Hi Annie. Thanks for inviting me to sit in your chair and discuss my novel.
Welcome, Renée. You’ve recently been travelling, was that for research or fun?
Fun of course, although that is a great question to ask a workaholic writer who can’t resist historical research. For nearly a decade my husband and I discussed a grand overseas adventure, mulling over many different options. Children, work, and house renovations took precedence, but eventually last year we decided it was time. We decided on London as the base, and ended up doing an industrial revolution tour of England and Wales. Much of the trip revolved around my husband’s desire to visit the birth of civil engineering, therefore we saw many Thomas Telford designed bridges, as well as the Brunel Museum. For my writing research, I made sure we saw plenty of Victorian era houses, with highlights being Cardiff Castle and Erddig. Most of the Bluestocking series is set in London (although the first, To Charm a Bluestocking, is set entirely in Amsterdam), and museums such as the London Transport Museum provided a great overview on how the city looked and worked in the 1880s.
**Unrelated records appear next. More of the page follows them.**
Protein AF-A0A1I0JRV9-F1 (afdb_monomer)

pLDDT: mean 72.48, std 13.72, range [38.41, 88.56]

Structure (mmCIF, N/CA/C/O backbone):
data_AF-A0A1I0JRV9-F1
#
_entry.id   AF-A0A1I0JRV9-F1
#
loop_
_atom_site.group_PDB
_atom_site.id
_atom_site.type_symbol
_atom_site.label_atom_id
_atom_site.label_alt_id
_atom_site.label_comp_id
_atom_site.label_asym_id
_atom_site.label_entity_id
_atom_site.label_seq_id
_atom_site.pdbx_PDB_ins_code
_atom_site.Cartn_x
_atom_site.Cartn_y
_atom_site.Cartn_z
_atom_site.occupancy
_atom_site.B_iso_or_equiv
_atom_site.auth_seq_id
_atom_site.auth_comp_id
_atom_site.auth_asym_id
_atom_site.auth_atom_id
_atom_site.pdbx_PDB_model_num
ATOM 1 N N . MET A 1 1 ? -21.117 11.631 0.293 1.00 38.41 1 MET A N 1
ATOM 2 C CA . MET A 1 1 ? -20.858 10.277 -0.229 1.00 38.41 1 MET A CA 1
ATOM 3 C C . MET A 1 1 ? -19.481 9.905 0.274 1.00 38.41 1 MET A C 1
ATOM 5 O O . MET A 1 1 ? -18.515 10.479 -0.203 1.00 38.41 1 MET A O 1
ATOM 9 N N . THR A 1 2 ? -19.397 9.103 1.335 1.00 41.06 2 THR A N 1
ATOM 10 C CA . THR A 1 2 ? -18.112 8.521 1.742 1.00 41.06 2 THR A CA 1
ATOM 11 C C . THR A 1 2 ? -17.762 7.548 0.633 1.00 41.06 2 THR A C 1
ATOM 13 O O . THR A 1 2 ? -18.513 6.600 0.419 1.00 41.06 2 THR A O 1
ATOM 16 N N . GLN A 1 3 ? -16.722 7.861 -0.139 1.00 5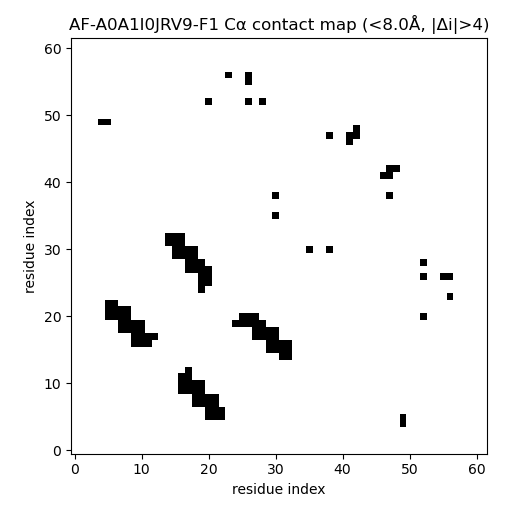1.44 3 GLN A N 1
ATOM 17 C CA . GLN A 1 3 ? -16.064 6.863 -0.968 1.00 51.44 3 GLN A CA 1
ATOM 18 C C . GLN A 1 3 ? -15.666 5.757 0.007 1.00 51.44 3 GLN A C 1
ATOM 20 O O . GLN A 1 3 ? -14.953 6.017 0.980 1.00 51.44 3 GLN A O 1
ATOM 25 N N . ASP A 1 4 ? -16.286 4.589 -0.142 1.00 48.69 4 ASP A N 1
ATOM 26 C CA . ASP A 1 4 ? -15.857 3.396 0.568 1.00 48.69 4 ASP A CA 1
ATOM 27 C C . ASP A 1 4 ? -14.439 3.157 0.063 1.00 48.69 4 ASP A C 1
ATOM 29 O O . ASP A 1 4 ? -14.252 2.774 -1.085 1.00 48.69 4 ASP A O 1
ATOM 33 N N . ALA A 1 5 ? -13.445 3.582 0.843 1.00 54.75 5 ALA A N 1
ATOM 34 C CA . ALA A 1 5 ? -12.054 3.444 0.460 1.00 54.75 5 ALA A CA 1
ATOM 35 C C . ALA A 1 5 ? -11.801 1.939 0.354 1.00 54.75 5 ALA A C 1
ATOM 37 O O . ALA A 1 5 ? -11.708 1.261 1.384 1.00 54.75 5 ALA A O 1
ATOM 38 N N . GLY A 1 6 ? -11.804 1.432 -0.883 1.00 60.53 6 GLY A N 1
ATOM 39 C CA . GLY A 1 6 ? -11.813 0.009 -1.190 1.00 60.53 6 GLY A CA 1
ATOM 40 C C . GLY A 1 6 ? -10.782 -0.719 -0.344 1.00 60.53 6 GLY A C 1
ATOM 41 O O . GLY A 1 6 ? -9.621 -0.314 -0.242 1.00 60.53 6 GLY A O 1
ATOM 42 N N . ARG A 1 7 ? -11.205 -1.768 0.361 1.00 67.19 7 ARG A N 1
ATOM 43 C CA . ARG A 1 7 ? -10.286 -2.482 1.251 1.00 67.19 7 ARG A CA 1
ATOM 44 C C . ARG A 1 7 ? -9.193 -3.123 0.405 1.00 67.19 7 ARG A C 1
ATOM 46 O O . ARG A 1 7 ? -9.485 -3.818 -0.560 1.00 67.19 7 ARG A O 1
ATOM 53 N N . VAL A 1 8 ? -7.936 -2.936 0.792 1.00 73.69 8 VAL A N 1
ATOM 54 C CA . VAL A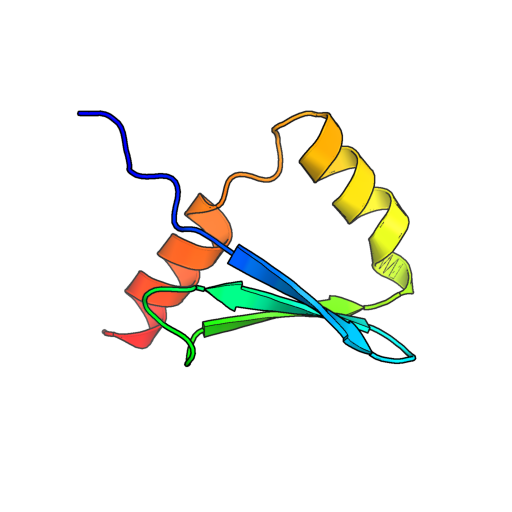 1 8 ? -6.794 -3.554 0.110 1.00 73.69 8 VAL A CA 1
ATOM 55 C C . VAL A 1 8 ? -6.088 -4.525 1.030 1.00 73.69 8 VAL A C 1
ATOM 57 O O . VAL A 1 8 ? -5.755 -4.207 2.174 1.00 73.69 8 VAL A O 1
ATOM 60 N N . ALA A 1 9 ? -5.843 -5.721 0.506 1.00 79.88 9 ALA A N 1
ATOM 61 C CA . ALA A 1 9 ? -4.994 -6.709 1.139 1.00 79.88 9 ALA A CA 1
ATOM 62 C C . ALA A 1 9 ? -3.557 -6.517 0.647 1.00 79.88 9 ALA A C 1
ATOM 64 O O . ALA A 1 9 ? -3.280 -6.616 -0.546 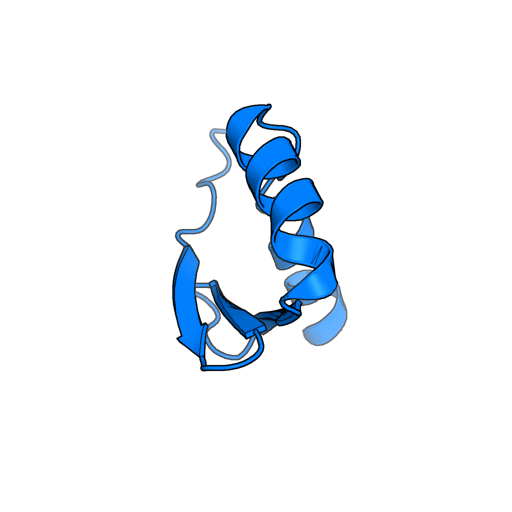1.00 79.88 9 ALA A O 1
ATOM 65 N N . ALA A 1 10 ? -2.633 -6.260 1.572 1.00 82.31 10 ALA A N 1
ATOM 66 C CA . ALA A 1 10 ? -1.210 -6.215 1.270 1.00 82.31 10 ALA A CA 1
ATOM 67 C C . ALA A 1 10 ? -0.575 -7.585 1.526 1.00 82.31 10 ALA A C 1
ATOM 69 O O . ALA A 1 10 ? -0.644 -8.120 2.637 1.00 82.31 10 ALA A O 1
ATOM 70 N N . LYS A 1 11 ? 0.092 -8.137 0.516 1.00 85.00 11 LYS A N 1
ATOM 71 C CA . LYS A 1 11 ? 0.828 -9.396 0.590 1.00 85.00 11 LYS A CA 1
ATOM 72 C C . LYS A 1 11 ? 2.290 -9.146 0.260 1.00 85.00 11 LYS A C 1
ATOM 74 O O . LYS A 1 11 ? 2.641 -8.679 -0.814 1.00 85.00 11 LYS A O 1
ATOM 79 N N . ARG A 1 12 ? 3.174 -9.470 1.200 1.00 81.38 12 ARG A N 1
ATOM 80 C CA . ARG A 1 12 ? 4.618 -9.342 1.000 1.00 81.38 12 ARG A CA 1
ATOM 81 C C . ARG A 1 12 ? 5.171 -10.591 0.322 1.00 81.38 12 ARG A C 1
ATOM 83 O O . ARG A 1 12 ? 5.037 -11.689 0.858 1.00 81.38 12 ARG A O 1
ATOM 90 N N . ILE A 1 13 ? 5.853 -10.397 -0.796 1.00 84.00 13 ILE A N 1
ATOM 91 C CA . ILE A 1 13 ? 6.656 -11.397 -1.501 1.00 84.00 13 ILE A CA 1
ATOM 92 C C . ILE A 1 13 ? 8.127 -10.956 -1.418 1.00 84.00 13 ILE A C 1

We came home with many reference books, and my creative well filled full of ideas. We had an utterly brilliant time, even a month in a motorhome with six of us hasn’t quelled our enthusiasm for each other. The children travelled well, dealing with the squashed truck, the rain, and being dragged around “too many castles, about seventy billion of them.” You can read about our many adventures on my blog at: http://www.reneedahlia.com/category/travel/
The second book in my Bluestockings series, In Pursuit of a Bluestocking is out now. It’s basically a train chase from Amsterdam, through Paris, and ending up in England. There are conmen, a murder, and plenty of romance!
You can keep in touch with me at my facebook page, or on my website.
Blurb and book links:
When he goes hunting a thief, he never expects to catch a bluestocking...
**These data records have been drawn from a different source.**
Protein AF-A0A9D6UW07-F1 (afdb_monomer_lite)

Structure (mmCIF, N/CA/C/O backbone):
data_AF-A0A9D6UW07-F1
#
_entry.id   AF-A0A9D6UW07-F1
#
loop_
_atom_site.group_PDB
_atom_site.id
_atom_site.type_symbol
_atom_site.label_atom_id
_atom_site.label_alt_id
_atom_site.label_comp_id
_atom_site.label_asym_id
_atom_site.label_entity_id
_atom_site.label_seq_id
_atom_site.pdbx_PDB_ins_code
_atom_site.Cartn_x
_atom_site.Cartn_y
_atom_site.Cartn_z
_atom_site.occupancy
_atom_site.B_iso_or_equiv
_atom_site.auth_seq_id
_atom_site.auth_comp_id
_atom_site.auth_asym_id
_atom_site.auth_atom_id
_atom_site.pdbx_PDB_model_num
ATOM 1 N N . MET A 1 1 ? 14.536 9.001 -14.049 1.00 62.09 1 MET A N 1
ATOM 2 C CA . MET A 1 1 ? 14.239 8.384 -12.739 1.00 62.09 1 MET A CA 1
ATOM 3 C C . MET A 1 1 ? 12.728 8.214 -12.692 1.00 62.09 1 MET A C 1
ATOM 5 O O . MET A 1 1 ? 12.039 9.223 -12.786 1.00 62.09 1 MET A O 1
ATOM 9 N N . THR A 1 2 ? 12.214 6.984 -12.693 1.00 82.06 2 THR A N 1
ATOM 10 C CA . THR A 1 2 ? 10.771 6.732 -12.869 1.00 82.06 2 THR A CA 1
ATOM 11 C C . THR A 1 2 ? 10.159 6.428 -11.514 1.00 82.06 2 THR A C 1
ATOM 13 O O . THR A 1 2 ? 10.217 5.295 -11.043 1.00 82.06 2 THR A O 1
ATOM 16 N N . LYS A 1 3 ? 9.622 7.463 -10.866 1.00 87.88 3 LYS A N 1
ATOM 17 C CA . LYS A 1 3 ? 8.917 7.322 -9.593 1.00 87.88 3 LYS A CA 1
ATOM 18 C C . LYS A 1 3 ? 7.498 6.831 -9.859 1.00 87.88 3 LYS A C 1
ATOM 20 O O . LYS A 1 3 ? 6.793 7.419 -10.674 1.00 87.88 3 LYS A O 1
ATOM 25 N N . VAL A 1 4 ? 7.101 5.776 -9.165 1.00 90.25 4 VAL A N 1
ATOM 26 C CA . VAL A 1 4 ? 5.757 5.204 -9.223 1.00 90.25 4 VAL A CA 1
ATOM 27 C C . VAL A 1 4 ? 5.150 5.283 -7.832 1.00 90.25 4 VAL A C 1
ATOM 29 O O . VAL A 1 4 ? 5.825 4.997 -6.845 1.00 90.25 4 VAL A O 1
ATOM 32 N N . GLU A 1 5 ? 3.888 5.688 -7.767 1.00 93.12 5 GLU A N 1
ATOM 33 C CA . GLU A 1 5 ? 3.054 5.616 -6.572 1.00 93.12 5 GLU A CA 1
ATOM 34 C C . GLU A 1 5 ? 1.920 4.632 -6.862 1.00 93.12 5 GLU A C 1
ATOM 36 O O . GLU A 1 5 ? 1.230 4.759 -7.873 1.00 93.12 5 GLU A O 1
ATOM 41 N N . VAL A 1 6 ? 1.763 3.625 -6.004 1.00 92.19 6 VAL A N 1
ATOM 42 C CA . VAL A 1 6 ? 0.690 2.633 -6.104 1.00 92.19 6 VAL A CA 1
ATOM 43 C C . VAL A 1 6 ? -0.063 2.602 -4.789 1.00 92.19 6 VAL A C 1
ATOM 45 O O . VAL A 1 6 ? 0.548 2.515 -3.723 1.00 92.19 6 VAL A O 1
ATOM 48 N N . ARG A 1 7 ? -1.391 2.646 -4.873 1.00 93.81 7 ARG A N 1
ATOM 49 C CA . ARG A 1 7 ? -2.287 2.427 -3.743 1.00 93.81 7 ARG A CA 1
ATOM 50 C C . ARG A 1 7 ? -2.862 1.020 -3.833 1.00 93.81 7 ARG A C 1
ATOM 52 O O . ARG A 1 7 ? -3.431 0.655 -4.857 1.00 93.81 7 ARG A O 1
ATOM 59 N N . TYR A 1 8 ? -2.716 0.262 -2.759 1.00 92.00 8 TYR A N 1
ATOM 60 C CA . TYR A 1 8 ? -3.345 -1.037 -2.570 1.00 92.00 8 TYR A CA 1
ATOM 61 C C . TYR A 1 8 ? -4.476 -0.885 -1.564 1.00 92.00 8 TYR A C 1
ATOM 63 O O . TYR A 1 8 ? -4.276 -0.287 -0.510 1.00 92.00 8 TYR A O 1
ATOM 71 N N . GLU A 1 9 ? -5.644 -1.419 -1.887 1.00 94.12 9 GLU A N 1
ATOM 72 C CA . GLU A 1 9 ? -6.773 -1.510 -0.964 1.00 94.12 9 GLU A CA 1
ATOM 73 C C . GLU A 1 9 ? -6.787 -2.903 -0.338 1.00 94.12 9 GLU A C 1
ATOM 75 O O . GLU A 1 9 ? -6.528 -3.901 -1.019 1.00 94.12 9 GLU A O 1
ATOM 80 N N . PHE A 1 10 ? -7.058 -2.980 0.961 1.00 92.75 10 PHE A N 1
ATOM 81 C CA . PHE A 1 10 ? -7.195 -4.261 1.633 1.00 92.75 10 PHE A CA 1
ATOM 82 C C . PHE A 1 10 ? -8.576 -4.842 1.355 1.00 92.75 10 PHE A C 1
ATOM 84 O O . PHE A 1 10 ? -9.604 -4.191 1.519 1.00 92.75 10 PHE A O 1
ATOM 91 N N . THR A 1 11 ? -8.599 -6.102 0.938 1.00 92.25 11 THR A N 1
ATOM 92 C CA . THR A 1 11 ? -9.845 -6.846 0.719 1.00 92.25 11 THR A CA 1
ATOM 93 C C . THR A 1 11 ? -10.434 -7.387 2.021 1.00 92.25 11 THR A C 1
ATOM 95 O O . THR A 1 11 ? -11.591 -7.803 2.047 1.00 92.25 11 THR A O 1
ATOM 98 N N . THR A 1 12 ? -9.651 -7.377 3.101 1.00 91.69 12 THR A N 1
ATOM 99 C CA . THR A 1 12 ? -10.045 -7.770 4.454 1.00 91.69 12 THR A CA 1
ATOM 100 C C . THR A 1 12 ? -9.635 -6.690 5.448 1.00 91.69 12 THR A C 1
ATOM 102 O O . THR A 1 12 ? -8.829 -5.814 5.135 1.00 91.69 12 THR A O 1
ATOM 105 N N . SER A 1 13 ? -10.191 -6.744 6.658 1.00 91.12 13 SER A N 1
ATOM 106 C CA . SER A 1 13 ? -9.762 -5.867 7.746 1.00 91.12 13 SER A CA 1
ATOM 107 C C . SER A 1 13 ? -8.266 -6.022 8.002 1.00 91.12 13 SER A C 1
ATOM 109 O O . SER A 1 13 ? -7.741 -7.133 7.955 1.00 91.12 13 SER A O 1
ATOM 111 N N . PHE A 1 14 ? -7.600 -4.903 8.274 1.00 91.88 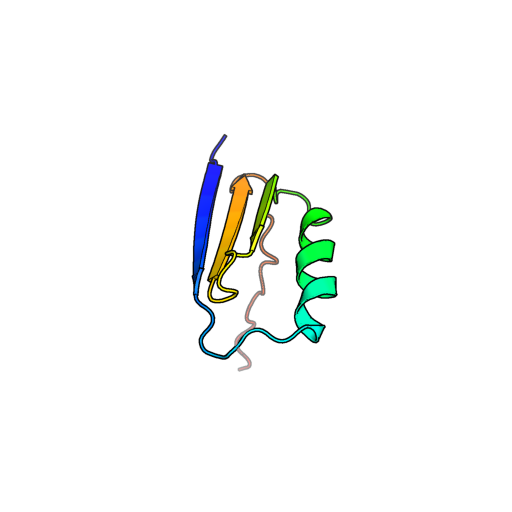14 PHE A N 1
ATOM 112 C CA . PHE A 1 14 ? -6.199 -4.905 8.660 1.00 91.88 14 PHE A CA 1
ATOM 113 C C . PHE A 1 14 ? -5.983 -5.714 9.938 1.00 91.88 14 PHE A C 1
ATOM 115 O O . PHE A 1 14 ? -6.737 -5.580 10.904 1.00 91.88 14 PHE A O 1
ATOM 122 N N . GLU A 1 15 ? -4.924 -6.514 9.945 1.00 92.44 15 GLU A N 1
ATOM 123 C CA . GLU A 1 15 ? -4.508 -7.300 11.098 1.00 92.44 15 GLU A CA 1
ATOM 124 C C . GLU A 1 15 ? -3.168 -6.776 11.620 1.00 92.44 15 GLU A C 1
ATOM 126 O O . GLU A 1 15 ? -2.223 -6.594 10.849 1.00 92.44 15 GLU A O 1
ATOM 131 N N . ASP A 1 16 ? -3.042 -6.60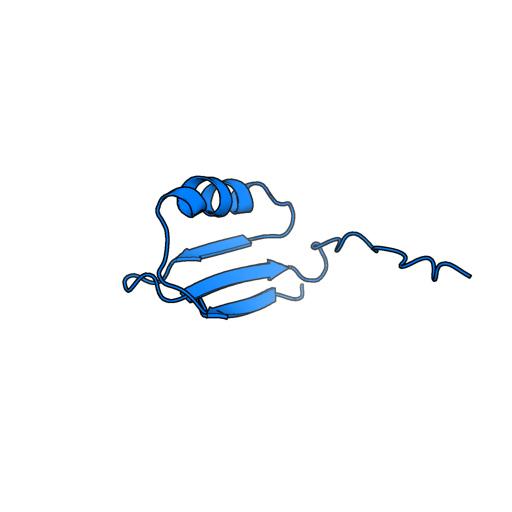7 12.939 1.00 89.69 16 ASP A N 1
ATOM 132 C CA . ASP A 1 16 ? -1.801 -6.130 13.574 1.00 89.69 16 ASP A CA 1
ATOM 133 C C . ASP A 1 16 ? -0.583 -7.004 13.229 1.00 89.69 16 ASP A C 1
ATOM 135 O O . ASP A 1 16 ? 0.552 -6.525 13.177 1.00 89.69 16 ASP A O 1
ATOM 139 N N . ALA A 1 17 ? -0.816 -8.282 12.918 1.00 91.44 17 ALA A N 1
ATOM 140 C CA . ALA A 1 17 ? 0.207 -9.220 12.466 1.00 91.44 17 ALA A CA 1
ATOM 141 C C . ALA A 1 17 ? 0.905 -8.796 11.157 1.00 91.44 17 ALA A C 1
ATOM 143 O O . ALA A 1 17 ? 1.997 -9.284 10.864 1.00 91.44 17 ALA A O 1
ATOM 144 N N . TRP A 1 18 ? 0.316 -7.895 10.363 1.00 91.25 18 TRP A N 1
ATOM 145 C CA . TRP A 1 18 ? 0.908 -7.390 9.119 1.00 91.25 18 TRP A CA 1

Marie had the perfect life plan: she would satisfy her father’s ambition by graduating as one of the first female doctors in Europe, and she would satisfy her mother’s ambition by marrying a very suitable fiancé in a grandiose society ceremony. Only weeks away from completing the former, Marie is mere days away from achieving the latter. But her whole life is thrown into chaos when her fiancé dies, mysteriously returns, and then is shot and killed, and Marie risks her own reputation to save the life of the man falsely accused of the murder.
Gordon, Lord Stanmore, finally tracks down the conman who stole from his estate, only to find himself embroiled in a murder plot. The woman he rescues offers to rescue him in return, by marrying him and providing an alibi. Gordon’s ready agreement to the scheme grows the more time he spends with his new wife. Her wit, her intelligence, her calm, her charm: Gordon finds himself more and more enchanted with this woman he met by mistake. But as the clues to the identity of the murderer start to align with the clues to the thief, they reveal a more elaborate scheme than he could have imagined, and though he might desire Marie, Gordon is unsure if he can trust her.
As their chase leads them out of Amsterdam and into the UK, both Gordon and Marie must adjust to the life that has been thrust upon them and decide if marriage came first, can love come after?